The Founding Fathers got lots of things right. But they also left out lots of stuff. Do we want to abandon our national parks, for example? Or social security? Or the protections afforded by the Federal Trade Commission, the Federal Drug Administration, the FBI and other agencies that protect us from enemies within and outside our borders?

Trump is not alone in his depiction of foreigners—Syrians and Mexicans, to name two groups—as being unfit for residence within the United States. Yet, the provenance of their remarks can be traced back to the 19th century. In her book Team of Rivals, The Political Genius of Abraham Lincoln, Doris Kearns Goodwin quotes U.S. Senator Stephen Douglas (D-IL) during one of the famous Lincoln-Douglas senatorial campaign debates of 1858: 

“The signers of the Declaration of Independence,” said Douglas, “had no reference to negroes at all when they declared that all men are created equal. They did not mean negro, nor the savage Indians, nor the Fejee Islanders, nor any other barbarous race. They were speaking of white men. … I hold that this government was established for white men and their posterity forever, and should be administered by white men, and none others.” 

Apparently, even a president considered one of our greatest, Woodrow Wilson, shared some of Douglas’ beliefs and prejudices. In the words of a New York Times editorial, “He was an unapologetic racist whose administration rolled back the gains that African-Americans achieved just after the Civil War, purged black workers from influential jobs and transformed the government into an instrument of white supremacy” (http://nyti.ms/1OfBkxV). Our commander-in-chief turned out to be a discriminator-in-chief. It’s no wonder Princeton University students want Wilson’s name expunged from the school he was president of before being president of the United States. 

Discrimination against Native Americans, along with disregard for a Supreme Court ruling, stained Andrew Jackson’s presidency, though it is doubtful many of his contemporaries thought so.

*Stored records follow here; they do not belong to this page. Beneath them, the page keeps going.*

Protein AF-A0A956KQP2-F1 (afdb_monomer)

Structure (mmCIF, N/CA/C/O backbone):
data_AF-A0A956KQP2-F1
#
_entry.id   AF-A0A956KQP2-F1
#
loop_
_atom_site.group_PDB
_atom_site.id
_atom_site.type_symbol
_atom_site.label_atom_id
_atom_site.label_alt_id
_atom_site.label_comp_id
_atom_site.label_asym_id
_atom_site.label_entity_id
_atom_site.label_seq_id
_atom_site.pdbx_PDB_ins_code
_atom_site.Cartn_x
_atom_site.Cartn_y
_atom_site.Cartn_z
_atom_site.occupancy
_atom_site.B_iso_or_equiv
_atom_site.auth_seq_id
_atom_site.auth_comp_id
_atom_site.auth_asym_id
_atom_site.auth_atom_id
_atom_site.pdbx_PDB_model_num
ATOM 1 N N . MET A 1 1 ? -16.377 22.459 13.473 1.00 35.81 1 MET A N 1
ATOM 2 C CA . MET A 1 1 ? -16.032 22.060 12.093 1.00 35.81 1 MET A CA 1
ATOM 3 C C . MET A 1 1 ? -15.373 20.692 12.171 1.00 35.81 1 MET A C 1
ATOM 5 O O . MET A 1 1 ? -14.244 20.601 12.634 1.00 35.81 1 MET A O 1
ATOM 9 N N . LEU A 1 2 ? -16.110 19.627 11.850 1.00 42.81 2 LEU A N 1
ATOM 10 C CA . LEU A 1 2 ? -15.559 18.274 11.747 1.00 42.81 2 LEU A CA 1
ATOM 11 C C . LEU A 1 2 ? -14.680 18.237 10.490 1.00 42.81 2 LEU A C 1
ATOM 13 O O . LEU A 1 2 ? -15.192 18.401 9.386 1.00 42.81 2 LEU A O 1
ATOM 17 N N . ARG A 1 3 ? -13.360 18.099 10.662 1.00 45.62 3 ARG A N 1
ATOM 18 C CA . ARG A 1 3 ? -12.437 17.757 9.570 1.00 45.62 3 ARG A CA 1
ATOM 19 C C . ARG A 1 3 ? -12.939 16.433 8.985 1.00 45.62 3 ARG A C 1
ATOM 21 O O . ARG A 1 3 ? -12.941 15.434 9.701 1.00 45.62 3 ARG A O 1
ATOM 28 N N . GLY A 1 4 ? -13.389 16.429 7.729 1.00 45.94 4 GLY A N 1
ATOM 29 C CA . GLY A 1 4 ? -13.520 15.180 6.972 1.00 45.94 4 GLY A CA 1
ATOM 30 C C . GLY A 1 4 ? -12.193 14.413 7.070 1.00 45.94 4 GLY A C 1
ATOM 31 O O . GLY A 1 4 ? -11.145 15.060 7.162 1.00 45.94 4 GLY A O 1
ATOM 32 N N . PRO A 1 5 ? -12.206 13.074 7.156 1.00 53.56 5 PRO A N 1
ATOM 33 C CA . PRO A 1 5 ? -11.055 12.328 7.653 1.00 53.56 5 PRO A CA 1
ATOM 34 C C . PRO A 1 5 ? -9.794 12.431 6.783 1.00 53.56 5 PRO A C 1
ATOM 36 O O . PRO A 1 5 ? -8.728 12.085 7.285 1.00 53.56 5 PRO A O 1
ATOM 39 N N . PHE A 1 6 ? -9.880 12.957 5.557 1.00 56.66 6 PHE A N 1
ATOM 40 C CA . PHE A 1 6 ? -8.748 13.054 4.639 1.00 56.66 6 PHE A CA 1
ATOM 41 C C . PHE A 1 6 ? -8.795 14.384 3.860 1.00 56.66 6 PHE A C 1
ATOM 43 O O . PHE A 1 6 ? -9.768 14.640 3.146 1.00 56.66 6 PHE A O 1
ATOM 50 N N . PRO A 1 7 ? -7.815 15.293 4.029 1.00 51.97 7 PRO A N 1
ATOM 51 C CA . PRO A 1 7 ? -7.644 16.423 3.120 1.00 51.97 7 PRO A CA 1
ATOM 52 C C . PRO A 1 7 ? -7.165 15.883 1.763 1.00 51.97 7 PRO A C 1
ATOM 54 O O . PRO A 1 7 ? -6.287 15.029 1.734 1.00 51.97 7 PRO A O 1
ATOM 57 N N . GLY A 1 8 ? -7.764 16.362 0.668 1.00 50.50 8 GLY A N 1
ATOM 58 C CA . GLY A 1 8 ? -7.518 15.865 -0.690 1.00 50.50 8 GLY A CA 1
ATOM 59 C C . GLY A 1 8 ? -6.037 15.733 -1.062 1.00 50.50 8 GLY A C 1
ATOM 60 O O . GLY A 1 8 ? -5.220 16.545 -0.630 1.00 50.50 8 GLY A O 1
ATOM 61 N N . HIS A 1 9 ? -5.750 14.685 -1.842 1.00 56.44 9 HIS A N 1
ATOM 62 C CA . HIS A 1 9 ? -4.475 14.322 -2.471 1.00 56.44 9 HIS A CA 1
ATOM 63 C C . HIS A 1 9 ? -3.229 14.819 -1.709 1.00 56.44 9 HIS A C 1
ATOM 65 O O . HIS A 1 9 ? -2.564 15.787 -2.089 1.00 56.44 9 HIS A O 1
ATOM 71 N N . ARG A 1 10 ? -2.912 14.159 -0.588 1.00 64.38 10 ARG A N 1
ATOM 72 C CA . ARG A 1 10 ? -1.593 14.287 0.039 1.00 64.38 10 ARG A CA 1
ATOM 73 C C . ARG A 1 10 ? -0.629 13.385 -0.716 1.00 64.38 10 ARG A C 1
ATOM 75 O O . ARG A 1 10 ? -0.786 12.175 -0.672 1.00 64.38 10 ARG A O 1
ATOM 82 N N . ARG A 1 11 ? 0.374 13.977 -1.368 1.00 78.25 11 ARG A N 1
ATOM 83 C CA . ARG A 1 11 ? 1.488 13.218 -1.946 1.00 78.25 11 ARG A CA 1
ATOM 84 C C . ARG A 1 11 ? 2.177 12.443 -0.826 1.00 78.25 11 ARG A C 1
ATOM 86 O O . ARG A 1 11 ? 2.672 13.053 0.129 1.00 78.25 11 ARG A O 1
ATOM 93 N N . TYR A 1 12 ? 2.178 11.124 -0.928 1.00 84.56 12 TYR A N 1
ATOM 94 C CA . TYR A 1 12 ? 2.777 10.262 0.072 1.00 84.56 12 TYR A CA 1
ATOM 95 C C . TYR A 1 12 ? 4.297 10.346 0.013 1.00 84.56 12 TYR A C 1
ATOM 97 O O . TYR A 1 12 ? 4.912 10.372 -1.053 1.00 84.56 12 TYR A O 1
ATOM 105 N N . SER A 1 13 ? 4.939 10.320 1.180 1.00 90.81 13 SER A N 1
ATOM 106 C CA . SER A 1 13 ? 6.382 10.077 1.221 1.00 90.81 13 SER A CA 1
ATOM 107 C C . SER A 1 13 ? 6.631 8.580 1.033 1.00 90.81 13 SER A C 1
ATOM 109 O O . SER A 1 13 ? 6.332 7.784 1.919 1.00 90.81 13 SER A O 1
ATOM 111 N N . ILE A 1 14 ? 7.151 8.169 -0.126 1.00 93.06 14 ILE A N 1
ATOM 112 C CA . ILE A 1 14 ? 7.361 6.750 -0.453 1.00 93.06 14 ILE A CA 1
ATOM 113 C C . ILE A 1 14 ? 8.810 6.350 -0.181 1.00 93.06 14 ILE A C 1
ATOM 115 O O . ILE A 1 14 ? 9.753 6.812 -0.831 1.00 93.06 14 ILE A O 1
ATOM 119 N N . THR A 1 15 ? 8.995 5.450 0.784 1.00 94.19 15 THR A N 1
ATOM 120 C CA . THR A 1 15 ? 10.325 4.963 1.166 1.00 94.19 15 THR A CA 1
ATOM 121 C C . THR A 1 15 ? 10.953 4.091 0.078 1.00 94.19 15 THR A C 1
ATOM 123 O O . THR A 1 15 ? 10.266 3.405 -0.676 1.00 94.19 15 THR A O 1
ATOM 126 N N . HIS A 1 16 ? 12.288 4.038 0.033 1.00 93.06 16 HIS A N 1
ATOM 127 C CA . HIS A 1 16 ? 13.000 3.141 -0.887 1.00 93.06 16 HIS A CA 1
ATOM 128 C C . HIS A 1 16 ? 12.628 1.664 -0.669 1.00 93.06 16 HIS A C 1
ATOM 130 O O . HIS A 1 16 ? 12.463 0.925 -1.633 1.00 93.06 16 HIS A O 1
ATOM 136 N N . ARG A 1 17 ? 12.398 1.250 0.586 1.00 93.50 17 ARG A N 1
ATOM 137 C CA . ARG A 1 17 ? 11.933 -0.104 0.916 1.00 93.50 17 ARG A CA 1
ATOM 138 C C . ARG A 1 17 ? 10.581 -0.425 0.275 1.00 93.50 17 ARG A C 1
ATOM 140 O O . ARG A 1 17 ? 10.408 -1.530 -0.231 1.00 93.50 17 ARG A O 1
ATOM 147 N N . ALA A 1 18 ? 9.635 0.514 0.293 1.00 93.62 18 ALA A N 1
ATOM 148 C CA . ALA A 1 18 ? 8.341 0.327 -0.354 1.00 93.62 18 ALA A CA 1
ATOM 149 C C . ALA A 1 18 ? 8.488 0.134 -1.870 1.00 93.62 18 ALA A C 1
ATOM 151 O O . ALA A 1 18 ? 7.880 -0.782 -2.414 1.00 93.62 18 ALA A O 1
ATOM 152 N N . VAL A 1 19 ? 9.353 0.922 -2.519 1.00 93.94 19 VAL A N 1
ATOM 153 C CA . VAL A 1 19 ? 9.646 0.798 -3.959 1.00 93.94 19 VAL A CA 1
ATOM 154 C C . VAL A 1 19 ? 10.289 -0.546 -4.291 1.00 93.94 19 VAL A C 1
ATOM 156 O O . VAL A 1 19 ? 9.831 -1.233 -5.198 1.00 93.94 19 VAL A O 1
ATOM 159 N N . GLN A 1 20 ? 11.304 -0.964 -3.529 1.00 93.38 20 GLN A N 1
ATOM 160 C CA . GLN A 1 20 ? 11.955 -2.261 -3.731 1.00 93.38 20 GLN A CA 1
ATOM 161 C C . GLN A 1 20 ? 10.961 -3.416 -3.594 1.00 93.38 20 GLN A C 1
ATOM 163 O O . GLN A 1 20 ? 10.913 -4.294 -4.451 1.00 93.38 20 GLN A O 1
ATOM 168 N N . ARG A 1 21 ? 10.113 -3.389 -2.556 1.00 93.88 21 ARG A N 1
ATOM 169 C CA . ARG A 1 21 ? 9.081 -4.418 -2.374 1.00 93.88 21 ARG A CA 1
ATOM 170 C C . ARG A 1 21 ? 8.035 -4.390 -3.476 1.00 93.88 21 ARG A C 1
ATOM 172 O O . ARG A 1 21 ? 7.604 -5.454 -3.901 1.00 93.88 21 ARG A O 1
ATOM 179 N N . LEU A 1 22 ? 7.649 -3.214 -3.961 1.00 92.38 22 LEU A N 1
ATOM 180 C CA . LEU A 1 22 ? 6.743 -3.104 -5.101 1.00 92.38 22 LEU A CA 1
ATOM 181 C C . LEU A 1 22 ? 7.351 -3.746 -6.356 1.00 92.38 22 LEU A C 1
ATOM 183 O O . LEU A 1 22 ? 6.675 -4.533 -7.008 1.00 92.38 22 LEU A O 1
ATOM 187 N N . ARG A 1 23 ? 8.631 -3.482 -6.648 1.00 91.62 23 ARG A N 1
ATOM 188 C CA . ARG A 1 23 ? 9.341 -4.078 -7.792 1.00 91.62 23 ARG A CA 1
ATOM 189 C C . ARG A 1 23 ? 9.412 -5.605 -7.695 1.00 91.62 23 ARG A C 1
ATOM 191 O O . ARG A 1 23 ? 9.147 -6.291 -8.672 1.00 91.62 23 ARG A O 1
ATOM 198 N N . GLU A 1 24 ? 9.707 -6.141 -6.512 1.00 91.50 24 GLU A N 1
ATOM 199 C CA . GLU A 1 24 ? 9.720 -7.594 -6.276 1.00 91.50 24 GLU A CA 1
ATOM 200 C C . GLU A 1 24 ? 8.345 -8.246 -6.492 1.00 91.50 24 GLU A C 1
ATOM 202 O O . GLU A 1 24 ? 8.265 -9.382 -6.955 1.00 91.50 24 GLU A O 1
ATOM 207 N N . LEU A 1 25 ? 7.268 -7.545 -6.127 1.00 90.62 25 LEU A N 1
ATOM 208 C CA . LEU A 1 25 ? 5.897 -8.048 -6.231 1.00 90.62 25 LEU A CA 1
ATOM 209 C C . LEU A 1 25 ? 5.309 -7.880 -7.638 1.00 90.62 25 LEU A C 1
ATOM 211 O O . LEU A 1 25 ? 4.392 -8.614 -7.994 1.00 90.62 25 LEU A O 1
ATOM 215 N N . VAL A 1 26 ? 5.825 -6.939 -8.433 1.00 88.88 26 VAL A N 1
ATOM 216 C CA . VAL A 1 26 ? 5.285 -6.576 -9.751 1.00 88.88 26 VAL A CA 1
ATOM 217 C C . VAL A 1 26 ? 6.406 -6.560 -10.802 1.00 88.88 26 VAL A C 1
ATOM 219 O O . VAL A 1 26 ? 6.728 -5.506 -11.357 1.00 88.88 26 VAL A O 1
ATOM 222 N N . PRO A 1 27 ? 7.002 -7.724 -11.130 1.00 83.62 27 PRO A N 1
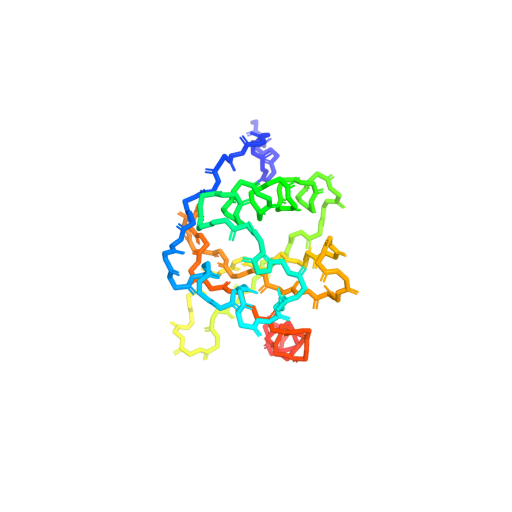ATOM 223 C CA . PRO A 1 27 ? 8.122 -7.801 -12.075 1.00 83.62 27 PRO A CA 1
ATOM 224 C C . PRO A 1 27 ? 7.743 -7.348 -13.493 1.00 83.62 27 PRO A C 1
ATOM 226 O O . PRO A 1 27 ? 8.588 -6.936 -14.278 1.00 83.62 27 PRO A O 1
ATOM 229 N N .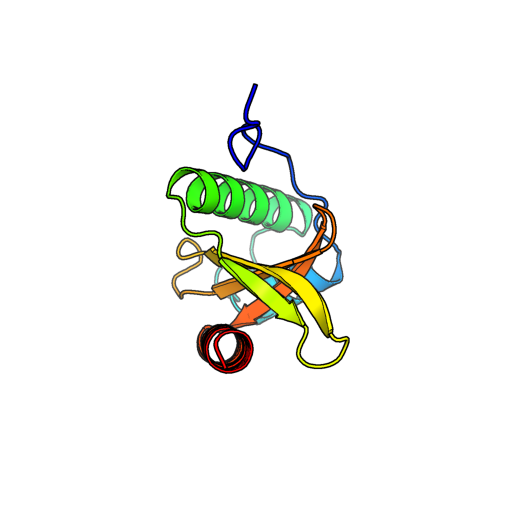 SER A 1 28 ? 6.452 -7.345 -13.838 1.00 84.00 28 SER A N 1
ATOM 230 C CA . SER A 1 28 ? 5.970 -6.824 -15.123 1.00 84.00 28 SER A CA 1
ATOM 231 C C . SER A 1 28 ? 6.201 -5.318 -15.321 1.00 84.00 28 SER A C 1
ATOM 233 O O . SER A 1 28 ? 5.936 -4.820 -16.410 1.00 84.00 28 SER A O 1
ATOM 235 N N . MET A 1 29 ? 6.643 -4.586 -14.291 1.00 81.19 29 MET A N 1
ATOM 236 C CA . MET A 1 29 ? 6.969 -3.155 -14.349 1.00 81.19 29 MET A CA 1
ATOM 237 C C . MET A 1 29 ? 8.479 -2.873 -14.301 1.00 81.19 29 MET A C 1
ATOM 239 O O . MET A 1 29 ? 8.879 -1.764 -13.956 1.00 81.19 29 MET A O 1
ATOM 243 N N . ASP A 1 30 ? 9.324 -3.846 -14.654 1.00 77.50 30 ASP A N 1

Jackson forced the Cherokee Nation off of its land in the Southeast and relocated it in the “Trail of Tears” to Oklahoma. In doing so Jackson refused to uphold a ruling by the Supreme Court that “made the Indian Removal Act invalid, illegal, unconstitutional and against treaties previously made by the United States.” 

Little wonder then that advocates of placing a woman’s face on one of our currency bills favor removing Andrew Jackson’s visage from the $20 bill and not Alexander Hamilton’s from the $10 bill. It also doesn’t hurt their argument that Hamilton was the architect of our national financial system while Jackson fought against the national bank.


Speaking of nefarious characters within and without, the U.S. and the world is obsessed with ISIS, and who can blame them given the Islamic terrorist organization’s beastly activities in the name of religion, at least as its adherents see it. The barbaric actions of ISIS and other jihadists come roughly 1,400 years after Muhammad founded Islam. 

For the sake of comparison, let’s see what was happening some 1,400 years after Jesus? Oh yes, the Spanish Inquisition, which followed on the heels of various Crusades which attacked Moslems, Cathars and Jews in the Holy Land and Europe. Looks like 1,400 years is not a happy time for those who don’t scrupulously adhere to organized religions. 


(By the way, if we assume the formal Jewish religion started around the time of Moses, estimated to be around 1200 BCE, 1,400 years later would be just after the Jews twice lost rebellions against Roman rule in Judea.)